Exercise materials below:
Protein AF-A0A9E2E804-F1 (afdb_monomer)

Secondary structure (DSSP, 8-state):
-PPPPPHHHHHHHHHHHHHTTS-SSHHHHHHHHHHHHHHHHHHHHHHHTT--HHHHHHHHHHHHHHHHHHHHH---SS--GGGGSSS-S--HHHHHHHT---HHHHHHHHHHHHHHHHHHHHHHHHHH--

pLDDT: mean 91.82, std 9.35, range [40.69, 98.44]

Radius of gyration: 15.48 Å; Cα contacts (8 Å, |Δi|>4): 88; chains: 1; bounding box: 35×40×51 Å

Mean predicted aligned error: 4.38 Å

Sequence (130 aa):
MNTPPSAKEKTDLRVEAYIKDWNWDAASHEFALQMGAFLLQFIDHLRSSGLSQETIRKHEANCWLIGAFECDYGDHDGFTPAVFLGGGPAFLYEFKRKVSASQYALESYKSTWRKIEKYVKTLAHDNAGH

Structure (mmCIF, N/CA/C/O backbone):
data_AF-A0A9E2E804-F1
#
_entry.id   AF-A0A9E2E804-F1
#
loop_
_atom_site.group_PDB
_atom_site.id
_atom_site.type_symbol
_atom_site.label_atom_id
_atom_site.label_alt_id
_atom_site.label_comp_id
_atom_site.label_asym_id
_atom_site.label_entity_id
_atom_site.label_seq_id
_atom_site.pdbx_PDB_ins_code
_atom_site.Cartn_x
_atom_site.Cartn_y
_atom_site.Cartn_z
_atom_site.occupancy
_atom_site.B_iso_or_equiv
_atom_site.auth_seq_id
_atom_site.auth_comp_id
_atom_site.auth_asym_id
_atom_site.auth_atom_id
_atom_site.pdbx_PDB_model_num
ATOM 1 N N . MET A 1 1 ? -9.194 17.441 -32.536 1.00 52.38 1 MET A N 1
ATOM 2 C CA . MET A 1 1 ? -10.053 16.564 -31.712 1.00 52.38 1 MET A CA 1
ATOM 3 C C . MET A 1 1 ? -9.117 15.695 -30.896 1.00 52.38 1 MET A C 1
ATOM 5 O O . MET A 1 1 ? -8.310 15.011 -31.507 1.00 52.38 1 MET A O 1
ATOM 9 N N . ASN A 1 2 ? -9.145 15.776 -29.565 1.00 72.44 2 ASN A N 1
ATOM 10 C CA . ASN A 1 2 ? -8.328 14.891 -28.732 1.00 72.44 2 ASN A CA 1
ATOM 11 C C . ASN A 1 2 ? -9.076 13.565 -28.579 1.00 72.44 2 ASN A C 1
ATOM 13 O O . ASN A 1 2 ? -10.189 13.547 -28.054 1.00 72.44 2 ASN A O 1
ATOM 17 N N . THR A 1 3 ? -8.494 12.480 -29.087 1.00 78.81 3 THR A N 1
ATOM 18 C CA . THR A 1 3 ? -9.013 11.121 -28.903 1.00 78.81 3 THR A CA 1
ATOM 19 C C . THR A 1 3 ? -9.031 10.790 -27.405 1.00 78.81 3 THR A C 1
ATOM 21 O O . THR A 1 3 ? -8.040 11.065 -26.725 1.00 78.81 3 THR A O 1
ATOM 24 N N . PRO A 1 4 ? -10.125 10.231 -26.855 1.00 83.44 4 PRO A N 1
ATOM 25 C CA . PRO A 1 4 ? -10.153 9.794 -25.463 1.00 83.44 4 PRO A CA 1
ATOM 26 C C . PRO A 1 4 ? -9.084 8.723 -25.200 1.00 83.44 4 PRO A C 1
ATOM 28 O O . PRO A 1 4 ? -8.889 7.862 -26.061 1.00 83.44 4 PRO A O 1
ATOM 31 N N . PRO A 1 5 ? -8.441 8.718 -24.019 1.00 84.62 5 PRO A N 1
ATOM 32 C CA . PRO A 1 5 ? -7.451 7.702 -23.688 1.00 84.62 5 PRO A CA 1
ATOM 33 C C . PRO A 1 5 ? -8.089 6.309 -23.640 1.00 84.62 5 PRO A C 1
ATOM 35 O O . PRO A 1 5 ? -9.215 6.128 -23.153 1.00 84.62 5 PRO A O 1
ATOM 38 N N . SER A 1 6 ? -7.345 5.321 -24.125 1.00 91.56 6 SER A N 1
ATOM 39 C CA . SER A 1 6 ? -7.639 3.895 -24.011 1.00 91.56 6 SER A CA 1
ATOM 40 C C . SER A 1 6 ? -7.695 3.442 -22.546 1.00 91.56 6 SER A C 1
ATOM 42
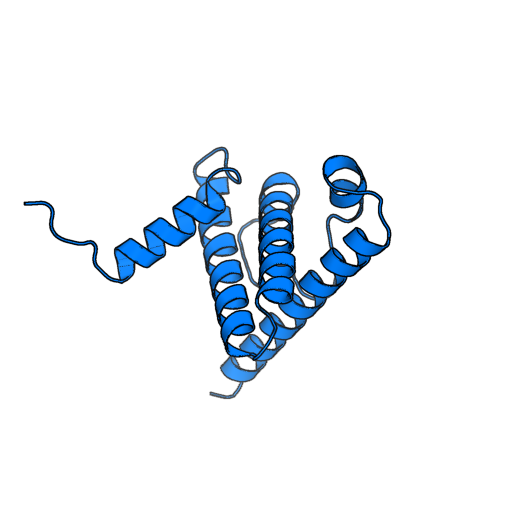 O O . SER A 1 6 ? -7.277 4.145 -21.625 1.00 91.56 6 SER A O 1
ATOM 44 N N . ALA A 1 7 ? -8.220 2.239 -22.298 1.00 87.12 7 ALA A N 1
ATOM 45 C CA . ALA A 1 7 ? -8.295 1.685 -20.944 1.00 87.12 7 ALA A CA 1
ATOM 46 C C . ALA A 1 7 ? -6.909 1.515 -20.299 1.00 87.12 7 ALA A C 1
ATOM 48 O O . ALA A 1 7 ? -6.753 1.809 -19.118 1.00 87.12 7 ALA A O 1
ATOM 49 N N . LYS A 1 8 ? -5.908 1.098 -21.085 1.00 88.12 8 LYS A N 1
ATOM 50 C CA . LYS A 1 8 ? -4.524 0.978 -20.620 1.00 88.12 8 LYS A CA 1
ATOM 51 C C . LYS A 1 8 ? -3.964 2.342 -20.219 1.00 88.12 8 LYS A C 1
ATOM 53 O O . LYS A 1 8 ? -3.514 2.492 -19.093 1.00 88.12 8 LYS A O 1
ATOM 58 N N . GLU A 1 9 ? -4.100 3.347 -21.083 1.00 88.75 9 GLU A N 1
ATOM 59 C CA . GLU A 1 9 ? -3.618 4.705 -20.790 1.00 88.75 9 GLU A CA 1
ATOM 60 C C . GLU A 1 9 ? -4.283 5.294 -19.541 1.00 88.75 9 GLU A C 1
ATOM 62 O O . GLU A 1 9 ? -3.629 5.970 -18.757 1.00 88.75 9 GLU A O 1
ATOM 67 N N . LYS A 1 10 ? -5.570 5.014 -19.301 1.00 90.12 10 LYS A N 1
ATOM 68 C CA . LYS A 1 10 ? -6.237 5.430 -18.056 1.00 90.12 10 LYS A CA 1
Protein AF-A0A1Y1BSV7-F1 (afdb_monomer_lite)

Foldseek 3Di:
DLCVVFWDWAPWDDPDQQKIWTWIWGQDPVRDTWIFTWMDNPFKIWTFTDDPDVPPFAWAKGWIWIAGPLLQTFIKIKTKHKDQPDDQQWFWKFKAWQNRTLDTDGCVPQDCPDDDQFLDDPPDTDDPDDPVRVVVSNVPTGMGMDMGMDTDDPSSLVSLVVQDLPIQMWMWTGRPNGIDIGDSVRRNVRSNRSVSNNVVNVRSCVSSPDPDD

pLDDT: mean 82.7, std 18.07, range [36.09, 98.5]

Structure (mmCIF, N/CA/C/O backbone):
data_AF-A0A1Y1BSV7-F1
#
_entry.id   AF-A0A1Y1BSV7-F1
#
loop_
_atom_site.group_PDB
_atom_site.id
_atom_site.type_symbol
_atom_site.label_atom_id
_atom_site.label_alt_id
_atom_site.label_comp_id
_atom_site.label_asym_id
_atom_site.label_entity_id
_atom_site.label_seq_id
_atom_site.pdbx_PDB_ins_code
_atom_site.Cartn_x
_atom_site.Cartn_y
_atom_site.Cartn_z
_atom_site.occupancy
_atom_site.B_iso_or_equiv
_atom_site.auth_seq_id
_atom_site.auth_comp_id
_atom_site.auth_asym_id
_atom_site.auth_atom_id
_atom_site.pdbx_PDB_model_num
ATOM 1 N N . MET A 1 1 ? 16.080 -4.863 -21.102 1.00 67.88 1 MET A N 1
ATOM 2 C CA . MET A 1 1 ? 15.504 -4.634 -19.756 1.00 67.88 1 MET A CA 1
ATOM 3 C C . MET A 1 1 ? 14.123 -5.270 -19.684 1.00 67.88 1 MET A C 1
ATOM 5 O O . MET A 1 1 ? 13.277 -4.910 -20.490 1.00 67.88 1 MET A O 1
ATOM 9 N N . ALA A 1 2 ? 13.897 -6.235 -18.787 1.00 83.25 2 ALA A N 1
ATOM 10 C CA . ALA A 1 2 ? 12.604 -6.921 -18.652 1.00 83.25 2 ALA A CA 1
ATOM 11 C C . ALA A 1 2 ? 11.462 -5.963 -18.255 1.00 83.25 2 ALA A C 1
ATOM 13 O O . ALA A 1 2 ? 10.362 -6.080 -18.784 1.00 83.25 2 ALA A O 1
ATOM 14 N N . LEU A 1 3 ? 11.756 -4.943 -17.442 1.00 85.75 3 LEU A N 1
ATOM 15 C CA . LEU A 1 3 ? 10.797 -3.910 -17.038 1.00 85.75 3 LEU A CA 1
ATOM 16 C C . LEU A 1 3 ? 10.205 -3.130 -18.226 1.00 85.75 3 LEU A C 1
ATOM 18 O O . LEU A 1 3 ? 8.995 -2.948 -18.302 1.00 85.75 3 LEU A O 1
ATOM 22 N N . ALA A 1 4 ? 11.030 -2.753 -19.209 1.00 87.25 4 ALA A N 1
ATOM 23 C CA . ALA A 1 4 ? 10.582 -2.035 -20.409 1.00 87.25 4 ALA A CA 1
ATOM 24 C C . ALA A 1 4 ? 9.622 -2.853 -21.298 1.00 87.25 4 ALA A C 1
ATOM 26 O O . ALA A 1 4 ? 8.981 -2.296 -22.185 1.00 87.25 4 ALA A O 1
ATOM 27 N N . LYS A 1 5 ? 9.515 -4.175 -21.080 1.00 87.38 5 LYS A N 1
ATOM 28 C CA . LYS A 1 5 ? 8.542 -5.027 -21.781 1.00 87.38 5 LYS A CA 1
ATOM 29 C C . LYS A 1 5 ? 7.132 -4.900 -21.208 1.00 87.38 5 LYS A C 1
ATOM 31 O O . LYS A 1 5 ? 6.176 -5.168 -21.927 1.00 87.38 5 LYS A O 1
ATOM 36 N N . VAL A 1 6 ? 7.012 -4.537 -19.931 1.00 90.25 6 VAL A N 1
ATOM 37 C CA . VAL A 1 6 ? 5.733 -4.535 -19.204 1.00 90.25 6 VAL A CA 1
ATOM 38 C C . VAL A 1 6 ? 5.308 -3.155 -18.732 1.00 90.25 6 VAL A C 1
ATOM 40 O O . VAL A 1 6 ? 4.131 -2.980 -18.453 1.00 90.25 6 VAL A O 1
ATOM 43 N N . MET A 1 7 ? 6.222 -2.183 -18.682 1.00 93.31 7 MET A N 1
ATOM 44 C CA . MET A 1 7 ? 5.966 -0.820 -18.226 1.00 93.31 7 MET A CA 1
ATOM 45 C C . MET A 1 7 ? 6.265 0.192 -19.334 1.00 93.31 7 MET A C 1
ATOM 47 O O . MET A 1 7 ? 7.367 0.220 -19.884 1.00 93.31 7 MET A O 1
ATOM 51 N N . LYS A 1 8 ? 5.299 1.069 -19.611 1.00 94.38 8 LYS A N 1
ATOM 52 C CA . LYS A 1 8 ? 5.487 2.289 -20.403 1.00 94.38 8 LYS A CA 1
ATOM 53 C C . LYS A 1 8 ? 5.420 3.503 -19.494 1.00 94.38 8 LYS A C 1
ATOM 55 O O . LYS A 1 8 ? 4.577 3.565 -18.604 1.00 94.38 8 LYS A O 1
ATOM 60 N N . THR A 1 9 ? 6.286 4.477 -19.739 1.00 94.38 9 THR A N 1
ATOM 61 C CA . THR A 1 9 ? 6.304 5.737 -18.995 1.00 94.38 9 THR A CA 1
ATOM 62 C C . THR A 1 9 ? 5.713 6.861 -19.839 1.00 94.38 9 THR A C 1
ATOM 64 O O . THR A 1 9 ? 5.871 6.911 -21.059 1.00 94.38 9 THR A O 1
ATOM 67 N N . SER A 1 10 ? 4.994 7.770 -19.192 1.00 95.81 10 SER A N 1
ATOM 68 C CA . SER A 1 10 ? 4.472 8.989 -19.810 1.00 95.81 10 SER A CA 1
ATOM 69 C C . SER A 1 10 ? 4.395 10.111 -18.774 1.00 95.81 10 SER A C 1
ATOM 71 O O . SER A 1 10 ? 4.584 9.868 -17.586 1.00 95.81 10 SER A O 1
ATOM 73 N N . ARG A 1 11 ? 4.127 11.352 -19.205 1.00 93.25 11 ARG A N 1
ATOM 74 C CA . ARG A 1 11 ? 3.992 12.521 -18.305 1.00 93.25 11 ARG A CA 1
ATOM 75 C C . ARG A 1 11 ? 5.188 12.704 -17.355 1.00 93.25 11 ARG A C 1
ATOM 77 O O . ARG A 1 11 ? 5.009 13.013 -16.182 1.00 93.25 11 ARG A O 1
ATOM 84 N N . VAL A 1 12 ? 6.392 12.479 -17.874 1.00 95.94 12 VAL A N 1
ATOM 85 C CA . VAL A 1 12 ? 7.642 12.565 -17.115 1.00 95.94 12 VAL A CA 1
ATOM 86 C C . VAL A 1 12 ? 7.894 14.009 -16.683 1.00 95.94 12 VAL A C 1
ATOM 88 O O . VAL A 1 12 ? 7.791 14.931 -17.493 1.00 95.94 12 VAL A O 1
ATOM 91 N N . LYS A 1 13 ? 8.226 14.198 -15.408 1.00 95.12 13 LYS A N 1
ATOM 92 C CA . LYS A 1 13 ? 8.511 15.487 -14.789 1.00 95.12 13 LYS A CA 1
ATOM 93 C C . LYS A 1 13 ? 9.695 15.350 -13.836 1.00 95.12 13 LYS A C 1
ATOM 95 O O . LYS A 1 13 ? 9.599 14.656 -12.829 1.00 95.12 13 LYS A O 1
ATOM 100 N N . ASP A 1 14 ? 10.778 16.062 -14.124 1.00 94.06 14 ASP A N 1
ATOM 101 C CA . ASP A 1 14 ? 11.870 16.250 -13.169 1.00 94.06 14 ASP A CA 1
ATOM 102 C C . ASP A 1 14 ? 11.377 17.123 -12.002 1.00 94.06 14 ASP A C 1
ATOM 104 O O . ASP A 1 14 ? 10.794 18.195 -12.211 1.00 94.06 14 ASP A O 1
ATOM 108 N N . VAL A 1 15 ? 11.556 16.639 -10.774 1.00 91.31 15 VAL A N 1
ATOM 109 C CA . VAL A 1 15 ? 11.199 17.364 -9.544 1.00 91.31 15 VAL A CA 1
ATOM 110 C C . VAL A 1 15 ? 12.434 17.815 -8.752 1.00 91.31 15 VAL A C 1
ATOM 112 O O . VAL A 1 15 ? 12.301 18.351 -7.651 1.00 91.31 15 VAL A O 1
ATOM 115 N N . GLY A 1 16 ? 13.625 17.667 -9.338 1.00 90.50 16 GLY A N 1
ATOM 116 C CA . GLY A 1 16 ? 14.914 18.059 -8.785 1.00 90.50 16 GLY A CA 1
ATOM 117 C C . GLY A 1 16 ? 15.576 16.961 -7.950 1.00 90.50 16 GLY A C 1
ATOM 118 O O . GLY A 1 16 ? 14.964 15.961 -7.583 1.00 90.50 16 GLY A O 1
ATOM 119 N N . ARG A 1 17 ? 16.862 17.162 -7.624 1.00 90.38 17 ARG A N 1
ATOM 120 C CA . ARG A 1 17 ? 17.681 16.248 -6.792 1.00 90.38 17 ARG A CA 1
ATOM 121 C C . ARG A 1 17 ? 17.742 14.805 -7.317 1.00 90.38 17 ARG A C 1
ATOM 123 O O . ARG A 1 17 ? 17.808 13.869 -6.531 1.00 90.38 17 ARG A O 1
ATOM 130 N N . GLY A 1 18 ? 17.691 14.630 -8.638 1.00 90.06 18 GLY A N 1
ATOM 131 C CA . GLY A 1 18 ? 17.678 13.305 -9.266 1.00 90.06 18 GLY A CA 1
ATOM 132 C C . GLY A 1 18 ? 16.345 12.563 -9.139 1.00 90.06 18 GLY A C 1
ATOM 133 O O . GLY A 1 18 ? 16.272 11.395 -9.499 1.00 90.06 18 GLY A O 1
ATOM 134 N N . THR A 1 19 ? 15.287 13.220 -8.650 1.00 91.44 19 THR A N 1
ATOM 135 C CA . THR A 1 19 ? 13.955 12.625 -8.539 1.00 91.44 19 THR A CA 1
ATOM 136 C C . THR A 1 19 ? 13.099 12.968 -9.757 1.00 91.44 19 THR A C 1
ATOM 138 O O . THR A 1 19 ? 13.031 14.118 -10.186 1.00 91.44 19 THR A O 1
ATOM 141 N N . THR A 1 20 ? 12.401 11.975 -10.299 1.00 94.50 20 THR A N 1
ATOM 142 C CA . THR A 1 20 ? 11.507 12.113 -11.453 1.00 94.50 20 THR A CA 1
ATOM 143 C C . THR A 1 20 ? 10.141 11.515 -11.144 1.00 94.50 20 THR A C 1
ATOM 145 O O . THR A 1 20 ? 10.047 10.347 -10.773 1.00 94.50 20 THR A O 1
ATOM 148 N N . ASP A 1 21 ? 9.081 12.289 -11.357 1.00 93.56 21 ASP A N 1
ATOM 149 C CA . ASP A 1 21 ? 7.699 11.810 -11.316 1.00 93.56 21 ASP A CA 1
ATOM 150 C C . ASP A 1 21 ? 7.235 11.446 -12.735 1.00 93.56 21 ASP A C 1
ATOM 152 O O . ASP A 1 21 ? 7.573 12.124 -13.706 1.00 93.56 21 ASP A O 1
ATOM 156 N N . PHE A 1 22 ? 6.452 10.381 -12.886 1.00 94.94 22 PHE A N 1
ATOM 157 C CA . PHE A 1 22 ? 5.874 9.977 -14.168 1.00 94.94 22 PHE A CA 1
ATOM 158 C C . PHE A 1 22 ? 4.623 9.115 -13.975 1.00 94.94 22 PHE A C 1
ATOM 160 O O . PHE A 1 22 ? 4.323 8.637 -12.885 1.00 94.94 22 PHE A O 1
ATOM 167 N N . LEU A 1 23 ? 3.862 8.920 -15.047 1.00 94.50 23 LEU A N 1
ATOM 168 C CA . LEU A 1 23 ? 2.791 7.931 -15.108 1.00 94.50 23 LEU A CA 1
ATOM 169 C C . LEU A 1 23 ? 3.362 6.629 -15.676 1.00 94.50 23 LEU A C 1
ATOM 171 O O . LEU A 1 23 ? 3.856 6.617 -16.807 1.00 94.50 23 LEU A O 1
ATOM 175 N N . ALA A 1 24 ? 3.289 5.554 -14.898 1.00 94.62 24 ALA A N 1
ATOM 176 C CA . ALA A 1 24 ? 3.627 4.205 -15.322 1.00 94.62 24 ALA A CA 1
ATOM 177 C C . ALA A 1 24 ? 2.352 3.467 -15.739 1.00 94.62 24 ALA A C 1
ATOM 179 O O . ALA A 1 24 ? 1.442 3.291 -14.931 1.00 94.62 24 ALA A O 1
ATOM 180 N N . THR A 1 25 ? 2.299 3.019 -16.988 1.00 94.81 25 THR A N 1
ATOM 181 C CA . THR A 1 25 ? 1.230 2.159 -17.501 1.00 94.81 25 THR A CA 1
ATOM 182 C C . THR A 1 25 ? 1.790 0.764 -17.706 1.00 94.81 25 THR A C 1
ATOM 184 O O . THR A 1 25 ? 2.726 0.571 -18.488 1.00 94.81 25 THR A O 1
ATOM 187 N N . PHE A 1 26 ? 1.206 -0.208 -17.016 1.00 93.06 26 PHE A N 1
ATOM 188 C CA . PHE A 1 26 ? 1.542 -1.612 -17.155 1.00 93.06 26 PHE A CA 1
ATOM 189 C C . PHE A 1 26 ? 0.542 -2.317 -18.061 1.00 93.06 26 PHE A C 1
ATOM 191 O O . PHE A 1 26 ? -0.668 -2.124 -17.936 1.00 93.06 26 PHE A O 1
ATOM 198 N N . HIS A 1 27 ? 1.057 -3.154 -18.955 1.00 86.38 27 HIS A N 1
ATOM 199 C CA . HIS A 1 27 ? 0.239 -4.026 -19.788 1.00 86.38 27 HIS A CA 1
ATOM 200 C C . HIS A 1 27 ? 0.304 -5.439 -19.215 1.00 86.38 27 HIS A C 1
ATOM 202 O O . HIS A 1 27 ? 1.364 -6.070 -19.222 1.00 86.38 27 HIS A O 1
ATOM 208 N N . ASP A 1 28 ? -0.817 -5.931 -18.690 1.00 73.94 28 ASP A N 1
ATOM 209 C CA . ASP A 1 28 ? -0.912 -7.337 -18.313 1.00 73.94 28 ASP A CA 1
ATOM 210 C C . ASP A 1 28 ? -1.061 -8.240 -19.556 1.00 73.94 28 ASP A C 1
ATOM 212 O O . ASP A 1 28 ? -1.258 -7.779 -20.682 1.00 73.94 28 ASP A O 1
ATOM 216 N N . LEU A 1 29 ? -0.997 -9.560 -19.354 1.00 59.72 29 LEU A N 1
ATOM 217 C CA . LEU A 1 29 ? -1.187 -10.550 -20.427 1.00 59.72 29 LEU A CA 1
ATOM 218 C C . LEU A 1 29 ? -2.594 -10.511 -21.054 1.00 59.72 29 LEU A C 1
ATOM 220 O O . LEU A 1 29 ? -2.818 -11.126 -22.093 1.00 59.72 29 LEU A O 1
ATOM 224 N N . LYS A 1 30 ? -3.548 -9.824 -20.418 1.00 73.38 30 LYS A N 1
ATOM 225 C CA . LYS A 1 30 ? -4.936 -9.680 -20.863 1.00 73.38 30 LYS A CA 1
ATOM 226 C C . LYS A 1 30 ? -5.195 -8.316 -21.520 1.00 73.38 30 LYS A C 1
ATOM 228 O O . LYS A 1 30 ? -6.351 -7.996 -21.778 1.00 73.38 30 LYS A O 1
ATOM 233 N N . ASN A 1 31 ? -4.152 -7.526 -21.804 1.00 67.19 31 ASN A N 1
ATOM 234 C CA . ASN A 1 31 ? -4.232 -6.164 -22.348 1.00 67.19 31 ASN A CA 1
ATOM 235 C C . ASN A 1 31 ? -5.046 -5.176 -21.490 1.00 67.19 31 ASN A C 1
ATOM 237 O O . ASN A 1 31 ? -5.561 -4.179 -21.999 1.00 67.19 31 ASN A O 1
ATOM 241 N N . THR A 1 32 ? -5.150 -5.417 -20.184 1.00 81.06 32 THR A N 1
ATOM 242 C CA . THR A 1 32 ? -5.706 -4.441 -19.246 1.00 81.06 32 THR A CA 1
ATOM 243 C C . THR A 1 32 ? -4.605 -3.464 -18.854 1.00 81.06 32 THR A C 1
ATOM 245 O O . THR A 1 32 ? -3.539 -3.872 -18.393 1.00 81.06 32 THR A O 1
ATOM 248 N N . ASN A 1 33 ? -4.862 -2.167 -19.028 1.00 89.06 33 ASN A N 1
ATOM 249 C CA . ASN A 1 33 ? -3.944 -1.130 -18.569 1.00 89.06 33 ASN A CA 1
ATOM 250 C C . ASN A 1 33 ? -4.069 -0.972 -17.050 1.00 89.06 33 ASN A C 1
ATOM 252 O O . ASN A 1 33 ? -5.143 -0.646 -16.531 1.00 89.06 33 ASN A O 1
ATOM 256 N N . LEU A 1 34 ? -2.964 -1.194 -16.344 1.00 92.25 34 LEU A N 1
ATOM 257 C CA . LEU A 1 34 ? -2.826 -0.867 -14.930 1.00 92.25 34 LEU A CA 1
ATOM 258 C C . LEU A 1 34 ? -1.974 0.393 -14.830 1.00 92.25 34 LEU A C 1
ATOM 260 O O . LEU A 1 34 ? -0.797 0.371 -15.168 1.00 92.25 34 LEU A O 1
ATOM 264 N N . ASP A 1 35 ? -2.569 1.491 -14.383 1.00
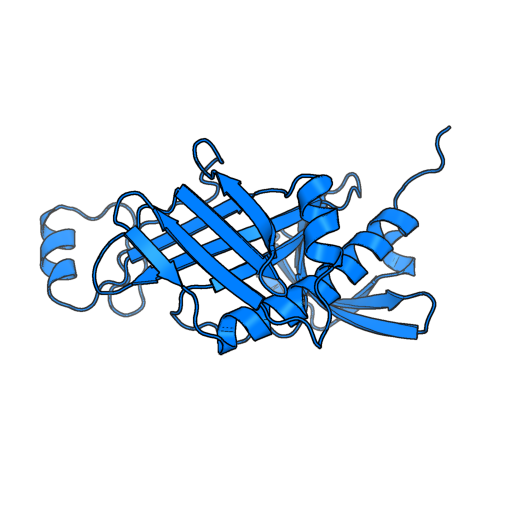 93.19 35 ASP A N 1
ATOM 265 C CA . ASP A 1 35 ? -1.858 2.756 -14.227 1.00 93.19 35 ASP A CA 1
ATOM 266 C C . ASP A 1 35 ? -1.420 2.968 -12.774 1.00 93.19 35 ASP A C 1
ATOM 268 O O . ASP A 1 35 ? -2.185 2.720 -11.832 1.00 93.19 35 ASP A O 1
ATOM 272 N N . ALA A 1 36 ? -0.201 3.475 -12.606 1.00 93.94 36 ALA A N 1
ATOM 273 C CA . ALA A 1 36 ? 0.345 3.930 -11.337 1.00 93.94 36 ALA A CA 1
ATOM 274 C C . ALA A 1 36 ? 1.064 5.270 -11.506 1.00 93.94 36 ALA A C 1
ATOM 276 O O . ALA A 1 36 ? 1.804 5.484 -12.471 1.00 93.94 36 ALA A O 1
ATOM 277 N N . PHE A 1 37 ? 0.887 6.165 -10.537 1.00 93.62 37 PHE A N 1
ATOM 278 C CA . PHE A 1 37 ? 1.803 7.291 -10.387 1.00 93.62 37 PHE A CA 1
End of Exercise materials.
■ What this task involves
Show every line of the data that includes the string "range".

■ Answer space
pLDDT: mean 91.82, std 9.35, range [40.69, 98.44]
pLDDT: mean 82.7, std 18.07, range [36.09, 98.5]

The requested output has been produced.